1. To log in to Docker, run the following command if podman-docker is installed in the deployment host.
```
docker login <harbor-fqdn> --compat-auth-file=/root/.docker/config.json
```
2. To log in to Docker, run the following command if docker is installed in the deployment host.
```
docker login <harbor-fqdn>
```
Execute the upgradeTCSA.sh script.
```
root [ ~ ]# cd $TCSA_WORK_SPACE/tcx-deployer/scripts
root [ ~/upgrade/tcx-deployer/scripts ]# ./upgradeTCSA.sh --kubeconfig <your-kubeconfig-location> --registry-cert <harbor-registry-cert-path> --registry <harbor-registry-fqdn>/<project-name> --registry-password <harbor-registry-password> --registry-username <harbor-registry-username> --timeout <timeout in minute>
```
Note:
- After executing this command wait for a few minutes, you will be prompted to provide the keycloak password. Deployment upgrade will continue after providing the password in the console. You must enter the keycloak password in the console even if it is the default password or a custom password. The default password is vmware@1!.
- You can specify 120 minutes for the timeout value. If there is any latency in the network, you can increase this value.
- Ensure that the --registry-password is passed inside single quotation if you are passing this to the installation script through command line.
After the upgrade script exits, manually check the VMware Telco Cloud Service Assurance deployment status by running the following command from the deployment VM.
```
root [ ~/tcx-deployer/scripts ]# kubectl get tcxproduct -A
```
or
```
root [ ~/tcx-deployer/scripts ]# kubectl get apps -A
```
For all the applications, the reconciliation status must be successful.
```
[root@wdc-10-214-174-032 ~]# kubectl get tcxproduct -A
NAME                        STATUS            READY   MESSAGE                               AGE
tcsa                        updateCompleted   True    All App CRs reconciled successfully   12h
tps-tcx-platform-services   updateCompleted   True    All App CRs reconciled successfully   13h
```
Note:
- After a successful upgrade, you can launch the VMware Telco Cloud Service Assurance UI. For more information, see Accessing VMware Telco Cloud Service Assurance UI topic. Ensure that the About page in VMware Telco Cloud Service Assurance UI reflects the upgraded version of VMware Telco Cloud Service Assurance.
- If the Isitio-edge-ingressgateway pod fails with ImagePullBackOff error, then refer to the Pod fails with ImagePullBackOff error section in the VMware Telco Cloud Service Assurance Troubleshooting Guide.
After the upgrade is successful, you must execute the postUpgrade.sh script for cleaning the stale entries from the deployer host.
```
$TCSA_WORK_SPACE/tcx-deployer/scripts/postUpgrade.sh <your-kubeconfig-location>
```
After the VMware Telco Cloud Service Assurance upgrade is successful, follow the steps mentioned in the Post Upgrade topic.

What to do next

After the VMware Telco Cloud Service Assurance upgrade is successful, follow the steps mentioned in the Post Upgrade topic.

After perfoming the steps in the Post Upgrade, you must upgrade all the remote data collector managers.

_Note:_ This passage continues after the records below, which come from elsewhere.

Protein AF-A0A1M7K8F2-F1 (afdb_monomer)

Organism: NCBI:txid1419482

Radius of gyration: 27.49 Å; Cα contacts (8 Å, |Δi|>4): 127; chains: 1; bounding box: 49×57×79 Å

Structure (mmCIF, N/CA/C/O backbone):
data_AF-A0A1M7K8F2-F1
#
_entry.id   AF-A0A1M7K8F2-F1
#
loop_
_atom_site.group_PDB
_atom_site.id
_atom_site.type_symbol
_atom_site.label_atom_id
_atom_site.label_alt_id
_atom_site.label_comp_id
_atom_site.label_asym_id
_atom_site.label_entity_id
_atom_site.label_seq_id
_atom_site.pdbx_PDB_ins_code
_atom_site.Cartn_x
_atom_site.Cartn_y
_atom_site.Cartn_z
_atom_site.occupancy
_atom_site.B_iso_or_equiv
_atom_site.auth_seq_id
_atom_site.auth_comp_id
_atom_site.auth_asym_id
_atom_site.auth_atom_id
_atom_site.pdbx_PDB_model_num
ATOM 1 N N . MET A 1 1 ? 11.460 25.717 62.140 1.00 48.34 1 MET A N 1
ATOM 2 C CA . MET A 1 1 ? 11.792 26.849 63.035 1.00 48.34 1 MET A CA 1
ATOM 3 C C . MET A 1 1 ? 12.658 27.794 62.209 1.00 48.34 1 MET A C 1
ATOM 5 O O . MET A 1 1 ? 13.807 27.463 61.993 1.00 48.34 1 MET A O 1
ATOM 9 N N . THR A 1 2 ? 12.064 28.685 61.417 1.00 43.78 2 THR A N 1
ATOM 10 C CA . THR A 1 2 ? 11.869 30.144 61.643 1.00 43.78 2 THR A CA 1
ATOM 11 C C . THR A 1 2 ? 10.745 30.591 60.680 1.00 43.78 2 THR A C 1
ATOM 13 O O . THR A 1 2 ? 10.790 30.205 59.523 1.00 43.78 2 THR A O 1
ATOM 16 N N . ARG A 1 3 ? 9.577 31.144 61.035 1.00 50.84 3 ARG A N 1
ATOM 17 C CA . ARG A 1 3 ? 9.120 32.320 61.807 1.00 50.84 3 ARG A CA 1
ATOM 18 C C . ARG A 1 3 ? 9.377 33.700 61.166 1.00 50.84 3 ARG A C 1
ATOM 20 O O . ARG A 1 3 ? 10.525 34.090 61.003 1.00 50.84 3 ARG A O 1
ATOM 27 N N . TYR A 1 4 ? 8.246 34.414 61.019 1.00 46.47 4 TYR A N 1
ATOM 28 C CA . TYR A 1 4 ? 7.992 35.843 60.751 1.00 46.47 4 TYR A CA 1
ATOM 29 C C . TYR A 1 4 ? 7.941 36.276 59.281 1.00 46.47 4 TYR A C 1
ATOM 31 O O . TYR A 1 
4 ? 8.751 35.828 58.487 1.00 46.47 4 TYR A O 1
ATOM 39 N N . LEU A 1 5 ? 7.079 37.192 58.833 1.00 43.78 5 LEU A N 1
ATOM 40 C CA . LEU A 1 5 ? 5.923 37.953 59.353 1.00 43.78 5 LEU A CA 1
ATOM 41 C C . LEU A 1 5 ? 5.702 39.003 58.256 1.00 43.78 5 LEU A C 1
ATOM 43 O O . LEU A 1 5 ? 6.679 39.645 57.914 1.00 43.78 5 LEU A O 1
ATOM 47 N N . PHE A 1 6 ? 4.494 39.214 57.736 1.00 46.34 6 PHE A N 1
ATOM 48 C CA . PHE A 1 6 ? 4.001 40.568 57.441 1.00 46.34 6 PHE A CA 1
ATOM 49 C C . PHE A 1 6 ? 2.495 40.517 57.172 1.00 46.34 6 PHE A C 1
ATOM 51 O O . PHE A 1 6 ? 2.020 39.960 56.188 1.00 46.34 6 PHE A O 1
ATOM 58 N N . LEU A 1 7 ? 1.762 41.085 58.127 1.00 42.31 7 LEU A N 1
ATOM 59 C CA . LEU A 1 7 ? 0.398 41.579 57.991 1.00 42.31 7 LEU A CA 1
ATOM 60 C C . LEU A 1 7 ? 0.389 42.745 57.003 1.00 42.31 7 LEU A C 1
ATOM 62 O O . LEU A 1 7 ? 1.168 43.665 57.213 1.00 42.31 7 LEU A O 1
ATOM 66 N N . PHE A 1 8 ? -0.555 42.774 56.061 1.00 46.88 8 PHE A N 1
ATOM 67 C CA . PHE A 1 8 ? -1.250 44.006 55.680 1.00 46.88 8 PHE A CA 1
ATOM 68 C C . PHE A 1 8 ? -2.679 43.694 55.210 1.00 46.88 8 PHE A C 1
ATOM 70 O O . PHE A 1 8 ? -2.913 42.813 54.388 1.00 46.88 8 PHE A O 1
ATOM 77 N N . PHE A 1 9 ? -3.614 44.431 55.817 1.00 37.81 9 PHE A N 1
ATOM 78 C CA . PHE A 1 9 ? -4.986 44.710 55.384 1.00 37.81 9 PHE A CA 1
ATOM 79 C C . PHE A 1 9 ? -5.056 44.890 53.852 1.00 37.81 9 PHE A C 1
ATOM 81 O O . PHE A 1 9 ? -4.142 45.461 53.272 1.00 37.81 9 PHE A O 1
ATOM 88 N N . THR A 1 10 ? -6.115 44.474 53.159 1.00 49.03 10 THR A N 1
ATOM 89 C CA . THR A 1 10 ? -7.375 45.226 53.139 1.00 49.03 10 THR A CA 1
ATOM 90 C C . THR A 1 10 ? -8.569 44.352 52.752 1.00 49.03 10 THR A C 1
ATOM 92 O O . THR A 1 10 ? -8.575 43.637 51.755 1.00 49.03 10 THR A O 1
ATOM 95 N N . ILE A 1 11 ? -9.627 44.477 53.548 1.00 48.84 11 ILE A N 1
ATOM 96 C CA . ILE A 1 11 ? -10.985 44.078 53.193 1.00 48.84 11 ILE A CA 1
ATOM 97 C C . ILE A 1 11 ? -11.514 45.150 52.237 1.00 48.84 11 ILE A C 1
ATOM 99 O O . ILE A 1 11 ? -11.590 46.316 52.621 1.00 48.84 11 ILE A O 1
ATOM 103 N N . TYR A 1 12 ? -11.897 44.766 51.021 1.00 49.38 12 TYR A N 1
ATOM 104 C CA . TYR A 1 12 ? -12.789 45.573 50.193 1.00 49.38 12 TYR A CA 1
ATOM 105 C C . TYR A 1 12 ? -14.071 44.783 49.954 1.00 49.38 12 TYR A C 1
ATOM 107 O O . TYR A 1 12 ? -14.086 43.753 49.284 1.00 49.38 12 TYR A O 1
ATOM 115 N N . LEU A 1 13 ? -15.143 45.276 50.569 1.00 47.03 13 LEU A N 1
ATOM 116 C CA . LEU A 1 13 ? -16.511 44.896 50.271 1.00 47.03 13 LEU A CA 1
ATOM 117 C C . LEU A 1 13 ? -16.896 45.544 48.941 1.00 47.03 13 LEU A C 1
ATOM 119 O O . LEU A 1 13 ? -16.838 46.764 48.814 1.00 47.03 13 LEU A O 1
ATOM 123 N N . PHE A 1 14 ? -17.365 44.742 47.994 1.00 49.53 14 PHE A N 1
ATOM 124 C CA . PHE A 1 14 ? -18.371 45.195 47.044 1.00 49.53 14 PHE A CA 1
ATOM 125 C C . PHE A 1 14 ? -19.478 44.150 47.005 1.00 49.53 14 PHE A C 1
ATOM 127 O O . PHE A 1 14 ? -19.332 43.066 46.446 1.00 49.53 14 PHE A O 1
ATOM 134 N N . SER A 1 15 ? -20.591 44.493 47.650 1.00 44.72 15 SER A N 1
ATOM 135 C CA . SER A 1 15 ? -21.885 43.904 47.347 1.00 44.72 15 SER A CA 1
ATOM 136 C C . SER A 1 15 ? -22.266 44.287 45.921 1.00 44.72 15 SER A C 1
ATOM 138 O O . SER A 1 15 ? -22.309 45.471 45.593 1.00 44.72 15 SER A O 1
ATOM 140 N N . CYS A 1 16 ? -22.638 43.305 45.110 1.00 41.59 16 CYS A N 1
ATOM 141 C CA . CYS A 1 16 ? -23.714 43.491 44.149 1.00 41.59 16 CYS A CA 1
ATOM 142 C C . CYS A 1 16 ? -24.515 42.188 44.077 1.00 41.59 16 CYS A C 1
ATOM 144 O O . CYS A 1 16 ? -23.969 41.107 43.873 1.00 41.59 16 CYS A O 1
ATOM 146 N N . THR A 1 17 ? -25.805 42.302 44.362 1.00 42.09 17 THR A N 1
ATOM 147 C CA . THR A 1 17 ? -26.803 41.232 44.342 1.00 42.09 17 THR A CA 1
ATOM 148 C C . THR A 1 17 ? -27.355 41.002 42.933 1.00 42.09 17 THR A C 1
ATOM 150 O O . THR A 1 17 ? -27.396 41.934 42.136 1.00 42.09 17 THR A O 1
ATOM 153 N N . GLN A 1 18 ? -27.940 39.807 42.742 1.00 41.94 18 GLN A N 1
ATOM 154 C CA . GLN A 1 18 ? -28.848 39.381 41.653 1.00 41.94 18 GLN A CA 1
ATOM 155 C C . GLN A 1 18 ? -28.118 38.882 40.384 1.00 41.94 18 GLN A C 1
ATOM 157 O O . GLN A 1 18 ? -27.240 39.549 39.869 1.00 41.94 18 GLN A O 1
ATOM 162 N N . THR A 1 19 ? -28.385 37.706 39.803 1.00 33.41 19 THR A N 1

For more information, see Upgrading Remote Collector Manager.

Note:

If you do not have a remote data collector manager then you can skip this step.
If the user wants to enable the Grafana Schedule and Export Reports post the deployment, then follow the procedure mentioned in the Optional feature : Enabling Grafana Schedule and Export Reports Feature section.

After perfoming the steps in the Upgrading Remote Collector Manager, you must upgrade the domain managers as mentioned in the Upgrade Domain Manager topic.

Note: If there are any SSL Handshake errors and the discovery fails in the Domain Managers while discovering VMware Aria Operations, VMware Telco Cloud Automation, Cisco ACI, VCD, and vIMS after upgrading the Domain Manager and VMware Telco Cloud Service Assurance Core then to regenerate the Kafka Edge Certificate follow the procedure given in the SSL Handshake Error Post TCSA and Domain Manager Upgrade topic given in the VMware Telco Cloud Service Assurance Troubleshooting Guide.